▶ **EXERCISE AIM**: Go through the listing below and output exactly the line with "ATOM 98 N N", the line with "ATOM 108 C C", and each line between; omit the rest.

── RECORDS PROVIDED

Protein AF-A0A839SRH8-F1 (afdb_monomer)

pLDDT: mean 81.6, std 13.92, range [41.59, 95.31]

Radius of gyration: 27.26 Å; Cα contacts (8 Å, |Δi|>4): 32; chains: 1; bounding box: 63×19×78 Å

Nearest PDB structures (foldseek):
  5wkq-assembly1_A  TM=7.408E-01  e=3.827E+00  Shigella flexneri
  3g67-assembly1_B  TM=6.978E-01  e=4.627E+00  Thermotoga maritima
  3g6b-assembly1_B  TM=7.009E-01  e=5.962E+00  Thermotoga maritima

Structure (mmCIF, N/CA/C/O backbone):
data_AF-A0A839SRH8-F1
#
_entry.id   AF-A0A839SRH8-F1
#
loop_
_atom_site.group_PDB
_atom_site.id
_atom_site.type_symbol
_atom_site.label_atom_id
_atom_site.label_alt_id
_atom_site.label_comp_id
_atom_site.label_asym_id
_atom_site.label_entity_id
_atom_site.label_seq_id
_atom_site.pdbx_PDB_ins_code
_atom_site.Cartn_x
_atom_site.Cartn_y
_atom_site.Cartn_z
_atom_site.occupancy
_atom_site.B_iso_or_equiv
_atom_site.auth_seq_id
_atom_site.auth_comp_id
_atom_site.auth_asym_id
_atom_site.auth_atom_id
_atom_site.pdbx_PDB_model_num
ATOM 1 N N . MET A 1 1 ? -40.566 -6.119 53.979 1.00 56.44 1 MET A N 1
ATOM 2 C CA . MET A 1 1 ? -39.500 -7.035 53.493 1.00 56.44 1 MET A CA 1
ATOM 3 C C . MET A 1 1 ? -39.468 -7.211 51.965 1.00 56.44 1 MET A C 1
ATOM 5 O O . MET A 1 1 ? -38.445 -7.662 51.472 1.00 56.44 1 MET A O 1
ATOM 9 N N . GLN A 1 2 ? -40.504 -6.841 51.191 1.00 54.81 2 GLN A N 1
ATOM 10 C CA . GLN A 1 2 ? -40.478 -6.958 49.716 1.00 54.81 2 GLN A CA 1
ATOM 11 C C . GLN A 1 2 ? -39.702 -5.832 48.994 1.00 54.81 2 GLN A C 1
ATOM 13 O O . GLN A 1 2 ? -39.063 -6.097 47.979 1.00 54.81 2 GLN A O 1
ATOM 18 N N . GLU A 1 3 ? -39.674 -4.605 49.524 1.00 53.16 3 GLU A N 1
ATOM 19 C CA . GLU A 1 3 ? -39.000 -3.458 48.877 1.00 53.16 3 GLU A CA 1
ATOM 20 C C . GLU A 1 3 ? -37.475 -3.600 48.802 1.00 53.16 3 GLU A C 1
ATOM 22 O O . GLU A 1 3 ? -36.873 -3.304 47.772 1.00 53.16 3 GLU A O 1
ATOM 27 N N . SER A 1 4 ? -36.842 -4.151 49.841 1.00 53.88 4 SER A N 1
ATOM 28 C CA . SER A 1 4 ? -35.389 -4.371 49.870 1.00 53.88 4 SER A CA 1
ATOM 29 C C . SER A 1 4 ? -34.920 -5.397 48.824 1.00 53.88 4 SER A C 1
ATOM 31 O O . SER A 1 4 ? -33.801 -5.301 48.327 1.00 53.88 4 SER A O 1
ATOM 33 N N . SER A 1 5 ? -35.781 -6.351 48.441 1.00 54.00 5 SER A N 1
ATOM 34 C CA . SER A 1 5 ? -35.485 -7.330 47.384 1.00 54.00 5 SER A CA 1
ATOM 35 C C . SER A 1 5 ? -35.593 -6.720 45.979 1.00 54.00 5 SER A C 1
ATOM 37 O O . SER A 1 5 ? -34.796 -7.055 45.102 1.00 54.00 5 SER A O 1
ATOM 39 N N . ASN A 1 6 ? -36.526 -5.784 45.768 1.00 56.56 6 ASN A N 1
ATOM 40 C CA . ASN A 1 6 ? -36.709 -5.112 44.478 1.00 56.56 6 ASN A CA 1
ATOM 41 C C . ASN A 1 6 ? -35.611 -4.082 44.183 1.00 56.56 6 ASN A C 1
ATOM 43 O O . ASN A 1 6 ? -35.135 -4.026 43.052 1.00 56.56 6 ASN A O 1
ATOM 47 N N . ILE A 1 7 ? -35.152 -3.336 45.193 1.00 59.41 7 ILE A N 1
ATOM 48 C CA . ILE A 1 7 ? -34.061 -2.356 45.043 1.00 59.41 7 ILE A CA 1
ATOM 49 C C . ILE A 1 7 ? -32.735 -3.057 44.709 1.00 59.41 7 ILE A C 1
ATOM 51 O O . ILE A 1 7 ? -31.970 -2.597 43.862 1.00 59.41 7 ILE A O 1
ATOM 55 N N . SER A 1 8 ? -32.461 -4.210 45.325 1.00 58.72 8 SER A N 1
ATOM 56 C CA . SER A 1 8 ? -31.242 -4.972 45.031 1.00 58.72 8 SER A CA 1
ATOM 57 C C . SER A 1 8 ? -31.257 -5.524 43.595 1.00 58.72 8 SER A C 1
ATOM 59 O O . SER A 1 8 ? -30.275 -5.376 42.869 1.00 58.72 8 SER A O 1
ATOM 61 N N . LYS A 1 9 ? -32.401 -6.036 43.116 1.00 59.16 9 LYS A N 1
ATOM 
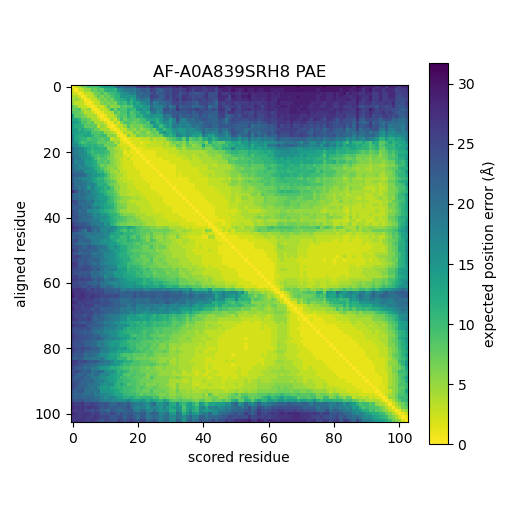62 C CA . LYS A 1 9 ? -32.560 -6.514 41.729 1.00 59.16 9 LYS A CA 1
ATOM 63 C C . LYS A 1 9 ? -32.469 -5.393 40.687 1.00 59.16 9 LYS A C 1
ATOM 65 O O . LYS A 1 9 ? -31.794 -5.578 39.682 1.00 59.16 9 LYS A O 1
ATOM 70 N N . SER A 1 10 ? -33.076 -4.224 40.920 1.00 56.53 10 SER A N 1
ATOM 71 C CA . SER A 1 10 ? -32.980 -3.089 39.985 1.00 56.53 10 SER A CA 1
ATOM 72 C C . SER A 1 10 ? -31.557 -2.539 39.885 1.00 56.53 10 SER A C 1
ATOM 74 O O . SER A 1 10 ? -31.101 -2.194 38.799 1.00 56.53 10 SER A O 1
ATOM 76 N N . THR A 1 11 ? -30.830 -2.509 41.005 1.00 60.06 11 THR A N 1
ATOM 77 C CA . THR A 1 11 ? -29.435 -2.047 41.035 1.00 60.06 11 THR A CA 1
ATOM 78 C C . THR A 1 11 ? -28.518 -3.032 40.311 1.00 60.06 11 THR A C 1
ATOM 80 O O . THR A 1 11 ? -27.665 -2.611 39.537 1.00 60.06 11 THR A O 1
ATOM 83 N N . THR A 1 12 ? -28.733 -4.339 40.482 1.00 62.06 12 THR A N 1
ATOM 84 C CA . THR A 1 12 ? -27.946 -5.381 39.798 1.00 62.06 12 THR A CA 1
ATOM 85 C C . THR A 1 12 ? -28.234 -5.417 38.292 1.00 62.06 12 THR A C 1
ATOM 87 O O . THR A 1 12 ? -27.300 -5.501 37.504 1.00 62.06 12 THR A O 1
ATOM 90 N N . ASN A 1 13 ? -29.495 -5.252 37.876 1.00 62.97 13 ASN A N 1
ATOM 91 C CA . ASN A 1 13 ? -29.875 -5.215 36.457 1.00 6
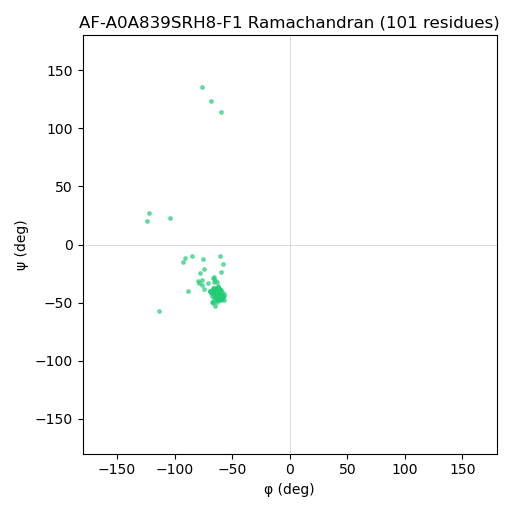2.97 13 ASN A CA 1
ATOM 92 C C . ASN A 1 13 ? -29.348 -3.970 35.735 1.00 62.97 13 ASN A C 1
ATOM 94 O O . ASN A 1 13 ? -28.843 -4.070 34.621 1.00 62.97 13 ASN A O 1
ATOM 98 N N . ASN A 1 14 ? -29.420 -2.798 36.373 1.00 65.12 14 ASN A N 1
ATOM 99 C CA . ASN A 1 14 ? -28.786 -1.596 35.830 1.00 65.12 14 ASN A CA 1
ATOM 100 C C . ASN A 1 14 ? -27.264 -1.756 35.800 1.00 65.12 14 ASN A C 1
ATOM 102 O O . ASN A 1 14 ? -26.617 -1.212 34.909 1.00 65.12 14 ASN A O 1
ATOM 106 N N . THR A 1 15 ? -26.708 -2.528 36.746 1.00 70.31 15 THR A N 1
ATOM 107 C CA . THR A 1 15 ? -25.275 -2.803 36.796 1.00 70.31 15 THR A CA 1
ATOM 108 C C . THR A 1 15 ? -24.807 -3.647 35.612 1.00 70.31 15 THR A C 1
ATOM 110 O O . THR A 1 15 ? -23.898 -3.260 34.885 1.00 70.31 15 THR A O 1
ATOM 113 N N . SER A 1 16 ? -25.511 -4.744 35.336 1.00 73.12 16 SER A N 1
ATOM 114 C CA . SER A 1 16 ? -25.219 -5.586 34.176 1.00 73.12 16 SER A CA 1
ATOM 115 C C . SER A 1 16 ? -25.494 -4.880 32.843 1.00 73.12 16 SER A C 1
ATOM 117 O O . SER A 1 16 ? -24.834 -5.173 31.846 1.00 73.12 16 SER A O 1
ATOM 119 N N . LEU A 1 17 ? -26.449 -3.940 32.802 1.00 78.00 17 LEU A N 1
ATOM 120 C CA . LEU A 1 17 ? -26.731 -3.143 31.605 1.00 78.00 17 LEU A CA 1
ATOM 121 C C . LEU A 1 17 ? -25.563 -2.205 31.265 1.00 78.00 17 LEU A C 1
ATOM 123 O O . LEU A 1 17 ? -25.071 -2.252 30.140 1.00 78.00 17 LEU A O 1
ATOM 127 N N . TRP A 1 18 ? -25.058 -1.423 32.231 1.00 78.56 18 TRP A N 1
ATOM 128 C CA . TRP A 1 18 ? -23.919 -0.529 31.966 1.00 78.56 18 TRP A CA 1
ATOM 129 C C . TRP A 1 18 ? -22.640 -1.301 31.638 1.00 78.56 18 TRP A C 1
ATOM 131 O O . TRP A 1 18 ? -21.820 -0.833 30.848 1.00 78.56 18 TRP A O 1
ATOM 141 N N . GLU A 1 19 ? -22.455 -2.491 32.216 1.00 86.00 19 GLU A N 1
ATOM 142 C CA . GLU A 1 19 ? -21.336 -3.376 31.877 1.00 86.00 19 GLU A CA 1
ATOM 143 C C . GLU A 1 19 ? -21.423 -3.848 30.425 1.00 86.00 19 GLU A C 1
ATOM 145 O O . GLU A 1 19 ? -20.414 -3.852 29.717 1.00 86.00 19 GLU A O 1
ATOM 150 N N . THR A 1 20 ? -22.629 -4.180 29.962 1.00 88.38 20 THR A N 1
ATOM 151 C CA . THR A 1 20 ? -22.877 -4.611 28.581 1.00 88.38 20 THR A CA 1
ATOM 152 C C . THR A 1 20 ? -22.640 -3.466 27.596 1.00 88.38 20 THR A C 1
ATOM 154 O O . THR A 1 20 ? -21.850 -3.624 26.667 1.00 88.38 20 THR A O 1
ATOM 157 N N . GLU A 1 21 ? -23.218 -2.287 27.842 1.00 88.19 21 GLU A N 1
ATOM 158 C CA . GLU A 1 21 ? -23.026 -1.092 27.002 1.00 88.19 21 GLU A CA 1
ATOM 159 C C . GLU A 1 21 ? -21.547 -0.682 26.921 1.00 88.19 21 GLU A C 1
ATOM 161 O O . GLU A 1 21 ? -21.019 -0.361 25.853 1.00 88.19 21 GLU A O 1
ATOM 166 N N . LYS A 1 22 ? -20.830 -0.750 28.049 1.00 91.19 22 LYS A N 1
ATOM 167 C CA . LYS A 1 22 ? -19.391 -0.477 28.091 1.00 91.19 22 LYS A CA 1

────

▶ **WRITTEN REPLY**:
ATOM 98 N N . ASN A 1 14 ? -29.420 -2.798 36.373 1.00 65.12 14 ASN A N 1
ATOM 99 C CA . ASN A 1 14 ? -28.786 -1.596 35.830 1.00 65.12 14 ASN A CA 1
ATOM 100 C C . ASN A 1 14 ? -27.264 -1.756 35.800 1.00 65.12 14 ASN A C 1
ATOM 102 O O . ASN A 1 14 ? -26.617 -1.212 34.909 1.00 65.12 14 ASN A O 1
ATOM 106 N N . THR A 1 15 ? -26.708 -2.528 36.746 1.00 70.31 15 THR A N 1
ATOM 107 C CA . THR A 1 15 ? -25.275 -2.803 36.796 1.00 70.31 15 THR A CA 1
ATOM 108 C C . THR A 1 15 ? -24.807 -3.647 35.612 1.00 70.31 15 THR A C 1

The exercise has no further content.